Two Faces of Party System Stability: Organizational Continuity and Programmatic Consistency

Friday, March 30, 2018
Michigan (InterContinental Chicago Magnificent Mile)
Endre Borbáth , Department of Political and Social Sciences, European University Institute, Italy
The scholarly literature considers party system stability a necessary condition of electoral accountability. In case the menu of choices changes from one election to another, voters are not able to reward or punish parties in government. However, stability – often reduced to organizational continuity – is not sufficient to ensure accountability. Programmatic consistency seems as important since parties radically shift their appeal over time. Thus, this paper argues we need to systematically distinguish between the stability of parties as organizations and the stability of the programmatic structure of party competition.

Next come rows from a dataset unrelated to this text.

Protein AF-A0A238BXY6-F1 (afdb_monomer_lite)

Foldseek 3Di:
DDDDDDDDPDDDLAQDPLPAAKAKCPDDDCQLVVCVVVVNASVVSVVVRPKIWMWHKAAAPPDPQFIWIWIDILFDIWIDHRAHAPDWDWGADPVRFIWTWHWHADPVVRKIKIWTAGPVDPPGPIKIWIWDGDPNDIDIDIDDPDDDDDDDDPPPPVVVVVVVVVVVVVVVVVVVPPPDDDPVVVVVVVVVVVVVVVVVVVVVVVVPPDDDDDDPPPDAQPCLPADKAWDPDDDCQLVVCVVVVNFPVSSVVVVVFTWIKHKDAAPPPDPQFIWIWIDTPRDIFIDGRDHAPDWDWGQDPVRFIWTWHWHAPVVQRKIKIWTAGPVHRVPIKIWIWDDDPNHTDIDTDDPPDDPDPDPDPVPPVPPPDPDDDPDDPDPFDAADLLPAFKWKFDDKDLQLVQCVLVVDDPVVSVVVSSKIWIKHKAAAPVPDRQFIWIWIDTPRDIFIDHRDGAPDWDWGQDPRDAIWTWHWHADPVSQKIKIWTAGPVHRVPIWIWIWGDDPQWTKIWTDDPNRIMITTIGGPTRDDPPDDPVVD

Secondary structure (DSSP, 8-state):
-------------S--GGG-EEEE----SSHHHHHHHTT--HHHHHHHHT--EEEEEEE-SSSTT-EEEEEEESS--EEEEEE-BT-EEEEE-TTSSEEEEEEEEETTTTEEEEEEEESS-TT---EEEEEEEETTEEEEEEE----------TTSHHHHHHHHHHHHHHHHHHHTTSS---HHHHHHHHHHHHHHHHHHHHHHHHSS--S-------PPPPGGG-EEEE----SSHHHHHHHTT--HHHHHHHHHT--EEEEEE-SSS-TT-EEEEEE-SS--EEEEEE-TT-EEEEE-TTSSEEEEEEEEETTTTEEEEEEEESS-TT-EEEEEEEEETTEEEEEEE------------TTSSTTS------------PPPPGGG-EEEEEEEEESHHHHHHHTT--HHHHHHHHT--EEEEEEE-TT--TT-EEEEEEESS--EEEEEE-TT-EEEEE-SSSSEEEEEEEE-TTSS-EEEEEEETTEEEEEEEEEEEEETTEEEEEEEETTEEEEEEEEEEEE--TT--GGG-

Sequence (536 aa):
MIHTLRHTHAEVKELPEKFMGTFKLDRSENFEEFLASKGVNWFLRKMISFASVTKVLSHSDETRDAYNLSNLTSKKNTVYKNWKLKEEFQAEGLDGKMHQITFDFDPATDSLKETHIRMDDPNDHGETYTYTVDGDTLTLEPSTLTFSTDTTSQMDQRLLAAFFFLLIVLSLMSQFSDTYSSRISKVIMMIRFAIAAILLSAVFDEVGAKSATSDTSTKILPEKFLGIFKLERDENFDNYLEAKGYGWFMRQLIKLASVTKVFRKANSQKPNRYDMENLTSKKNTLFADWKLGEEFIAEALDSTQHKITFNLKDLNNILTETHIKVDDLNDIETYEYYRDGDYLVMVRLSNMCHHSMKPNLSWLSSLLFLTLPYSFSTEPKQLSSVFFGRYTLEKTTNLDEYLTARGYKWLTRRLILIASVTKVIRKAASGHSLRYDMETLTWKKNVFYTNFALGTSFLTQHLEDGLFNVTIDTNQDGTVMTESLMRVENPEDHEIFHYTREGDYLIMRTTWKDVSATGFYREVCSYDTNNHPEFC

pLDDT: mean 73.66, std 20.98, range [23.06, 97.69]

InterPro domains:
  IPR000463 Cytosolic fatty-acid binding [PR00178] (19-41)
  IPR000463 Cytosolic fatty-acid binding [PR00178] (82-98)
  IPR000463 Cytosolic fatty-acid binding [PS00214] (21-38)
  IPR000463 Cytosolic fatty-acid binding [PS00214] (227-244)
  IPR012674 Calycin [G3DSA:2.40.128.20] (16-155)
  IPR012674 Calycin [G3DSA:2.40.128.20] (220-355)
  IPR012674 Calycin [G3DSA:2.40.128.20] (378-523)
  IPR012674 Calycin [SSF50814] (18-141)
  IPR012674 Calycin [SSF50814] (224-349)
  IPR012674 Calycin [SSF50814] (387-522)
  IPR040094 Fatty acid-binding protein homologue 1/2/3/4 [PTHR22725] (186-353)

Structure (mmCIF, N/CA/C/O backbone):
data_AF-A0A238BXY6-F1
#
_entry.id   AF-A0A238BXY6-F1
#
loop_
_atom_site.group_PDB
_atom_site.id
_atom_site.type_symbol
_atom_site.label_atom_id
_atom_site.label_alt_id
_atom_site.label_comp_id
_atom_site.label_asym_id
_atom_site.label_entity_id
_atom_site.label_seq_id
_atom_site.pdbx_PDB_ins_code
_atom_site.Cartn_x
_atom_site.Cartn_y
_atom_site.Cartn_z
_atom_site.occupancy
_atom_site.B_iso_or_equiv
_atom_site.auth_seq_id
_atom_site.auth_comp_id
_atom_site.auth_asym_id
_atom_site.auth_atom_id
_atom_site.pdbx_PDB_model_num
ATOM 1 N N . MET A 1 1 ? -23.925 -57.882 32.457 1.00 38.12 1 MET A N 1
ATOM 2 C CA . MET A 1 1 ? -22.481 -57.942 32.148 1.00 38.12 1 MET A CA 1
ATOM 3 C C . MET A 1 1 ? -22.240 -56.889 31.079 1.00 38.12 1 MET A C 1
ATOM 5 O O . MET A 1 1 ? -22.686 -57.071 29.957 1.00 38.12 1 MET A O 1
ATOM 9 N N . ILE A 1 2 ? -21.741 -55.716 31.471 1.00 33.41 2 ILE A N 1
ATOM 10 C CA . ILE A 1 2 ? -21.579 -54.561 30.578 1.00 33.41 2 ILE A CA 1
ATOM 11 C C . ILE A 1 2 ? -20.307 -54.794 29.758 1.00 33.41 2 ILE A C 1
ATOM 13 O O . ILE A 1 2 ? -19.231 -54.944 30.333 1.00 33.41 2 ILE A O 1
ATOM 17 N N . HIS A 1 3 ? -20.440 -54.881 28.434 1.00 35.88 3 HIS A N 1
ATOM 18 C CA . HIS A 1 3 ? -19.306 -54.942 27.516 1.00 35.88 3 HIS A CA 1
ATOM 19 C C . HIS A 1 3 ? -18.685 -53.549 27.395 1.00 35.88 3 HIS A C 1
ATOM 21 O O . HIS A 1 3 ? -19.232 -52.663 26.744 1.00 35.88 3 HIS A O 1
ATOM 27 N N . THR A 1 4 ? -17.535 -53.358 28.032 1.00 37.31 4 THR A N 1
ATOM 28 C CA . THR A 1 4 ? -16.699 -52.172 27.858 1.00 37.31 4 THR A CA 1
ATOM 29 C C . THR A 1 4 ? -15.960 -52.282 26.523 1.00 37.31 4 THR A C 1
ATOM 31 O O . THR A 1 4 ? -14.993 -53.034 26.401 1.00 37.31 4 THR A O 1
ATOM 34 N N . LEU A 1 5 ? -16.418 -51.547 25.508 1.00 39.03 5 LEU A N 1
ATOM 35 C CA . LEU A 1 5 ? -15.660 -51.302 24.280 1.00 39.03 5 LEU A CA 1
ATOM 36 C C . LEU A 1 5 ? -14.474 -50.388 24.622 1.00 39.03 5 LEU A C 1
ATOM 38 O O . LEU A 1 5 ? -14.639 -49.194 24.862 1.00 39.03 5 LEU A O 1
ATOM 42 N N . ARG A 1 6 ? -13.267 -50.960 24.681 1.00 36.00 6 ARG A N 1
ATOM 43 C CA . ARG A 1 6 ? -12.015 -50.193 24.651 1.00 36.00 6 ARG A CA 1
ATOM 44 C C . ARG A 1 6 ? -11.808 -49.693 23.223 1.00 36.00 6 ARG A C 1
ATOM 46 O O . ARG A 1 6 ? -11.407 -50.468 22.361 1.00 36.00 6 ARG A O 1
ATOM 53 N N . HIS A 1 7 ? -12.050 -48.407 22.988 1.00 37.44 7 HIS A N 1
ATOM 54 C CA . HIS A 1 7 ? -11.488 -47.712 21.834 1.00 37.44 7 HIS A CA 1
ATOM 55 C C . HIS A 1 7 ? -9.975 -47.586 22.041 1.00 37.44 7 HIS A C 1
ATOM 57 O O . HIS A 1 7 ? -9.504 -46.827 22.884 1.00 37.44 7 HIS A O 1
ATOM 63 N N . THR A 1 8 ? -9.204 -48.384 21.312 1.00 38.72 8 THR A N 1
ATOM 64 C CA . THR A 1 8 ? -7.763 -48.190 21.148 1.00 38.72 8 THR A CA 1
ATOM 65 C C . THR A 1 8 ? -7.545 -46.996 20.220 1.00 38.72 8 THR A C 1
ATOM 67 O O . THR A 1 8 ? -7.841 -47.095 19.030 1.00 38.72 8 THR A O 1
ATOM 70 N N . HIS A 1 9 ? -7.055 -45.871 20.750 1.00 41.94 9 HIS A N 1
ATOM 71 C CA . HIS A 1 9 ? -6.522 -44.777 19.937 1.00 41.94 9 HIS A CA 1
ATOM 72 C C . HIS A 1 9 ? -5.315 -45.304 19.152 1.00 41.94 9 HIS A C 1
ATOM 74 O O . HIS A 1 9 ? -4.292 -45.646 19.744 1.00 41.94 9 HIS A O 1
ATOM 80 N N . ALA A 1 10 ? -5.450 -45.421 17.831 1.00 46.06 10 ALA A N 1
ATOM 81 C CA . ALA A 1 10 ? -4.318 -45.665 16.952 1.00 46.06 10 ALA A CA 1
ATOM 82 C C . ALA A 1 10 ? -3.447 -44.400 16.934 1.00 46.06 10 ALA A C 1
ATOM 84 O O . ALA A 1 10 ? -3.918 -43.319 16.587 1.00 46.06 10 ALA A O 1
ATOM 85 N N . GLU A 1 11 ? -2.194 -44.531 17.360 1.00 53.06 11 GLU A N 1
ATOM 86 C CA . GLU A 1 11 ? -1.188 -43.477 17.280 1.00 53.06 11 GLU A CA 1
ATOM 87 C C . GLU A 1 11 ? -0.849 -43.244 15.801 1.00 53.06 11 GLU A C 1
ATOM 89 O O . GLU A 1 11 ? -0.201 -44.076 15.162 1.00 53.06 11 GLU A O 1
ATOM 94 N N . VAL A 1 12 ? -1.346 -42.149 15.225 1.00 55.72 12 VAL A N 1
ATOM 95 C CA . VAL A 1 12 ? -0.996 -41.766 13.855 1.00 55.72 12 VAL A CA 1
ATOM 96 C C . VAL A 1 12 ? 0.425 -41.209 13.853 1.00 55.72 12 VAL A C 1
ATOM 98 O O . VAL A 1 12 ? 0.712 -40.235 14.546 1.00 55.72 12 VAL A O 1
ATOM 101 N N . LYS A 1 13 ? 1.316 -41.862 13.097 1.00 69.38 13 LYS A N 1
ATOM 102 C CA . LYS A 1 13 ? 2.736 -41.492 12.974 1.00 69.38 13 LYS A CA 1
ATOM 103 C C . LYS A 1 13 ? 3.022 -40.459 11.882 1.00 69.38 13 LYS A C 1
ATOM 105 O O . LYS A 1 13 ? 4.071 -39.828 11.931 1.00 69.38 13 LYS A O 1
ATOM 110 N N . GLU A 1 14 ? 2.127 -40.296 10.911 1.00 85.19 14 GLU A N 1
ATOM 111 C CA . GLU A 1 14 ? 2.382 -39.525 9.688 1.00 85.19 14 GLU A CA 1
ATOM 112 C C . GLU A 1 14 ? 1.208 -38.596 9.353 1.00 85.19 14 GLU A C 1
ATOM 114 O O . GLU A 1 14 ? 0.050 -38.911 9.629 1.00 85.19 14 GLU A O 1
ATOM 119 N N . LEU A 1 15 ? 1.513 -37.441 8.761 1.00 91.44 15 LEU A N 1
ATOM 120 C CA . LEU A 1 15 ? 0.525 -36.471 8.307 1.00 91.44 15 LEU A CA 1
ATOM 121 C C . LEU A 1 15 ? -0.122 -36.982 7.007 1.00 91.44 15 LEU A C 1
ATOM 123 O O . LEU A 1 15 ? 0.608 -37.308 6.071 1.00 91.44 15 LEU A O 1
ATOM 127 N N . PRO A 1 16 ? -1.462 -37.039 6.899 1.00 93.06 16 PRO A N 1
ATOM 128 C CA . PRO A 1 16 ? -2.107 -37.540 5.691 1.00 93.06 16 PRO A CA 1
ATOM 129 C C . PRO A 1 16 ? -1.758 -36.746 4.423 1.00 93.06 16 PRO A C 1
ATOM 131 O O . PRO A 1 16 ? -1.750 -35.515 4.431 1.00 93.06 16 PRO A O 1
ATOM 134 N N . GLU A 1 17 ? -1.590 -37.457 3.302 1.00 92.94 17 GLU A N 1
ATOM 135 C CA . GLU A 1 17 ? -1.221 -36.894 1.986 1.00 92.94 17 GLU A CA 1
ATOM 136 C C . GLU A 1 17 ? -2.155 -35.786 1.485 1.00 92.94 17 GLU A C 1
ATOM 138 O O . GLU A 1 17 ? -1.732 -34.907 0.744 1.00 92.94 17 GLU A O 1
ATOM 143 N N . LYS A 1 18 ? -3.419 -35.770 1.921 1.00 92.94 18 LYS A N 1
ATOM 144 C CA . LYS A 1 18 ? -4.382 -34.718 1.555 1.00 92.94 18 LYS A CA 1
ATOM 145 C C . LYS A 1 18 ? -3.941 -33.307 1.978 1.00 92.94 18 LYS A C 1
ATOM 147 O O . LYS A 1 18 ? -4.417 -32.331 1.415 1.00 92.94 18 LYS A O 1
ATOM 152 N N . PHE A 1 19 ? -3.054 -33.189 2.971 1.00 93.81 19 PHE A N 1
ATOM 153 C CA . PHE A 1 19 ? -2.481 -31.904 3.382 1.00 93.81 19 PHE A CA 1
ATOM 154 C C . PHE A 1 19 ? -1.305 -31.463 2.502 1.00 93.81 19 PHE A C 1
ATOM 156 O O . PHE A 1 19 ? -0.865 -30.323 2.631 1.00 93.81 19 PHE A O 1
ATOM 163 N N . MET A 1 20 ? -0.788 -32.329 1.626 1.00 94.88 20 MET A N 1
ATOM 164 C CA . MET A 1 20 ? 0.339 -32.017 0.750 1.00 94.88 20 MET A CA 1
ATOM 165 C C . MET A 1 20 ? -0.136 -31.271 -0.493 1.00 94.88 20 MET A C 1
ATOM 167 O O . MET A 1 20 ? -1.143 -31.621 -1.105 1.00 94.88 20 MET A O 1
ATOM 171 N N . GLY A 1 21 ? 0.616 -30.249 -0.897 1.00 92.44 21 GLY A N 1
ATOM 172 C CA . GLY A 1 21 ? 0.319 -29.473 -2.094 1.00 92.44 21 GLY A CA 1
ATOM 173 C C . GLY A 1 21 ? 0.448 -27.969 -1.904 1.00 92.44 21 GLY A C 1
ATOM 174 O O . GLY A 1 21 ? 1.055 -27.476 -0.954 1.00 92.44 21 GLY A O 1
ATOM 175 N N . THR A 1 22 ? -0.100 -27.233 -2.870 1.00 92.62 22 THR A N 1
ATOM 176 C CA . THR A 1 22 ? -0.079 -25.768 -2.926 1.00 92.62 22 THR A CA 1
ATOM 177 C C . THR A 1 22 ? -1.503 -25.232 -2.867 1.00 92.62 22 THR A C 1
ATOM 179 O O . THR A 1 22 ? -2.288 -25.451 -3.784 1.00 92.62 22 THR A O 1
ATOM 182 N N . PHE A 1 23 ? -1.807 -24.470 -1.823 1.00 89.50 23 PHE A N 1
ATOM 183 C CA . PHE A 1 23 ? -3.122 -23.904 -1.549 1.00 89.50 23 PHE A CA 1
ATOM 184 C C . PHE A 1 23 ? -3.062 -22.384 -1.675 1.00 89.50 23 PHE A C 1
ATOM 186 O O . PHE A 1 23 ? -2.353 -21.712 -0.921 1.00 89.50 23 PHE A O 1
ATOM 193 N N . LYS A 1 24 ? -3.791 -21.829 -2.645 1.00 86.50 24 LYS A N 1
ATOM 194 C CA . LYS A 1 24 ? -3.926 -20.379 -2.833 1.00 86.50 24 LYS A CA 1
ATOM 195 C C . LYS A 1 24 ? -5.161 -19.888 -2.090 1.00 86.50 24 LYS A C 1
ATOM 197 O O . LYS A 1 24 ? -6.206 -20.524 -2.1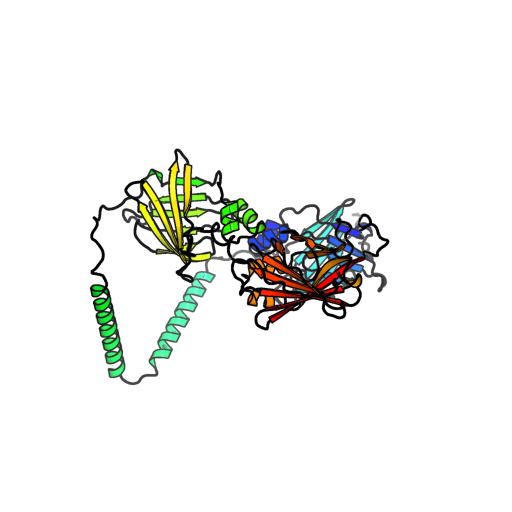67 1.00 86.50 24 LYS A O 1
ATOM 202 N N . LEU A 1 25 ? -5.040 -18.758 -1.398 1.00 82.56 25 LEU A N 1
ATOM 203 C CA . LEU A 1 25 ? -6.174 -18.125 -0.734 1.00 82.56 25 LEU A CA 1
ATOM 204 C C . LEU A 1 25 ? -7.244 -17.740 -1.767 1.00 82.56 25 LEU A C 1
ATOM 206 O O . LEU A 1 25 ? -7.021 -16.841 -2.575 1.00 82.56 25 LEU A O 1
ATOM 210 N N . ASP A 1 26 ? -8.382 -18.428 -1.720 1.00 79.94 26 ASP A N 1
ATOM 211 C CA . ASP A 1 26 ? -9.543 -18.177 -2.581 1.00 79.94 26 ASP A CA 1
ATOM 212 C C . ASP A 1 26 ? -10.524 -17.187 -1.931 1.00 79.94 26 ASP A C 1
ATOM 214 O O . ASP A 1 26 ? -10.886 -16.166 -2.513 1.00 79.94 26 ASP A O 1
ATOM 218 N N . ARG A 1 27 ? -10.887 -17.434 -0.667 1.00 78.81 27 ARG A N 1
ATOM 219 C CA . ARG A 1 27 ? -11.780 -16.581 0.129 1.00 78.81 27 ARG A CA 1
ATOM 220 C C . ARG A 1 27 ? -11.362 -16.533 1.592 1.00 78.81 27 ARG A C 1
ATOM 222 O O . ARG A 1 27 ? -10.666 -17.417 2.083 1.00 78.81 27 ARG A O 1
ATOM 229 N N . SER A 1 28 ? -11.825 -15.505 2.296 1.00 79.31 28 SER A N 1
ATOM 230 C CA . SER A 1 28 ? -11.651 -15.360 3.741 1.00 79.31 28 SER A CA 1
ATOM 231 C C . SER A 1 28 ? -12.949 -14.865 4.368 1.00 79.31 28 SER A C 1
ATOM 233 O O . SER A 1 28 ? -13.541 -13.910 3.865 1.00 79.31 28 SER A O 1
ATOM 235 N N . GLU A 1 29 ? -13.362 -15.482 5.467 1.00 77.25 29 GLU A N 1
ATOM 236 C CA . GLU A 1 29 ? -14.582 -15.152 6.204 1.00 77.25 29 GLU A CA 1
ATOM 237 C C . GLU A 1 29 ? -14.197 -14.751 7.629 1.00 77.25 29 GLU A C 1
ATOM 239 O O . GLU A 1 29 ? -13.302 -15.350 8.223 1.00 77.25 29 GLU A O 1
ATOM 244 N N . ASN A 1 30 ? -14.822 -13.703 8.171 1.00 77.62 30 ASN A N 1
ATOM 245 C CA . ASN A 1 30 ? -14.574 -13.181 9.524 1.00 77.62 30 ASN A CA 1
ATOM 246 C C . ASN A 1 30 ? -13.107 -12.808 9.849 1.00 77.62 30 ASN A C 1
ATOM 248 O O . ASN A 1 30 ? -12.739 -12.592 11.007 1.00 77.62 30 ASN A O 1
ATOM 252 N N . PHE A 1 31 ? -12.234 -12.742 8.838 1.00 76.00 31 PHE A N 1
ATOM 253 C CA . PHE A 1 31 ? -10.807 -12.488 9.026 1.00 76.00 31 PHE A CA 1
ATOM 254 C C . PHE A 1 31 ? -10.537 -11.043 9.463 1.00 76.00 31 PHE A C 1
ATOM 256 O O . PHE A 1 31 ? -9.621 -10.773 10.240 1.00 76.00 31 PHE A O 1
ATOM 263 N N . GLU A 1 32 ? -11.370 -10.101 9.019 1.00 69.69 32 GLU A N 1
ATOM 264 C CA . GLU A 1 32 ? -11.290 -8.712 9.459 1.00 69.69 32 GLU A CA 1
ATOM 265 C C . GLU A 1 32 ? -11.670 -8.560 10.938 1.00 69.69 32 GLU A C 1
ATOM 267 O O . GLU A 1 32 ? -10.970 -7.859 11.674 1.00 69.69 32 GLU A O 1
ATOM 272 N N . GLU A 1 33 ? -12.731 -9.238 11.380 1.00 78.88 33 GLU A N 1
ATOM 273 C CA . GLU A 1 33 ? -13.173 -9.314 12.773 1.00 78.88 33 GLU A CA 1
ATOM 274 C C . GLU A 1 33 ? -12.115 -9.986 13.647 1.00 78.88 33 GLU A C 1
ATOM 276 O O . GLU A 1 33 ? -11.789 -9.474 14.721 1.00 78.88 33 GLU A O 1
ATOM 281 N N . PHE A 1 34 ? -11.512 -11.077 13.164 1.00 76.81 34 PHE A N 1
ATOM 282 C CA . PHE A 1 34 ? -10.391 -11.733 13.830 1.00 76.81 34 PHE A CA 1
ATOM 283 C C . PHE A 1 34 ? -9.230 -10.755 14.050 1.00 76.81 34 PHE A C 1
ATOM 285 O O . PHE A 1 34 ? -8.830 -10.518 15.192 1.00 76.81 34 PHE A O 1
ATOM 292 N N . LEU A 1 35 ? -8.737 -10.099 12.994 1.00 74.38 35 LEU A N 1
ATOM 293 C CA . LEU A 1 35 ? -7.652 -9.123 13.117 1.00 74.38 35 LEU A CA 1
ATOM 294 C C . LEU A 1 35 ? -8.044 -7.933 14.017 1.00 74.38 35 LEU A C 1
ATOM 296 O O . LEU A 1 35 ? -7.200 -7.383 14.726 1.00 74.38 35 LEU A O 1
ATOM 300 N N . ALA A 1 36 ? -9.316 -7.522 14.009 1.00 73.75 36 ALA A N 1
ATOM 301 C CA . ALA A 1 36 ? -9.820 -6.467 14.885 1.00 73.75 36 ALA A CA 1
ATOM 302 C C . ALA A 1 36 ? -9.783 -6.883 16.360 1.00 73.75 36 ALA A C 1
ATOM 304 O O . ALA A 1 36 ? -9.317 -6.101 17.189 1.00 73.75 36 ALA A O 1
ATOM 305 N N . SER A 1 37 ? -10.206 -8.112 16.674 1.00 74.00 37 SER A N 1
ATOM 306 C CA . SER A 1 37 ? -10.151 -8.677 18.030 1.00 74.00 37 SER A CA 1
ATOM 307 C C . SER A 1 37 ? -8.717 -8.772 18.565 1.00 74.00 37 SER A C 1
ATOM 309 O O . SER A 1 37 ? -8.483 -8.586 19.755 1.00 74.00 37 SER A O 1
ATOM 311 N N . LYS A 1 38 ? -7.743 -8.953 17.665 1.00 68.56 38 LYS A N 1
ATOM 312 C CA . LYS A 1 38 ? -6.301 -8.972 17.956 1.00 68.56 38 LYS A CA 1
ATOM 313 C C . LYS A 1 38 ? -5.677 -7.577 18.110 1.00 68.56 38 LYS A C 1
ATOM 315 O O . LYS A 1 38 ? -4.463 -7.451 18.229 1.00 68.56 38 LYS A O 1
ATOM 320 N N . GLY A 1 39 ? -6.478 -6.511 18.066 1.00 63.94 39 GLY A N 1
ATOM 321 C CA . GLY A 1 39 ? -6.001 -5.133 18.207 1.00 63.94 39 GLY A CA 1
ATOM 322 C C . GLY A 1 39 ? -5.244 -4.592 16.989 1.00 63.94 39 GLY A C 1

The highly institutionalized party systems in Western Europe characterized by historic cleavages and high rates of party survival hide this distinction, and have led scholars to conceptualize stability as a unidimensional concept. Therefore, the paper contrasts Western European party systems with party systems in Eastern Europe to provide examples to four possible combinations of stability: stable systems, unstable systems, systems with ephemeral parties, and systems with empty party labels.
The paper relies on a novel dataset of issue positions and salience collected by the POLCON ERC project. The dataset covers party competition as reported by two national newspapers during a two-months-long window of observation in 51 electoral campaigns of 12 European countries. The dataset relies on core sentence coding and provides a map of the over-time evolution of national political spaces.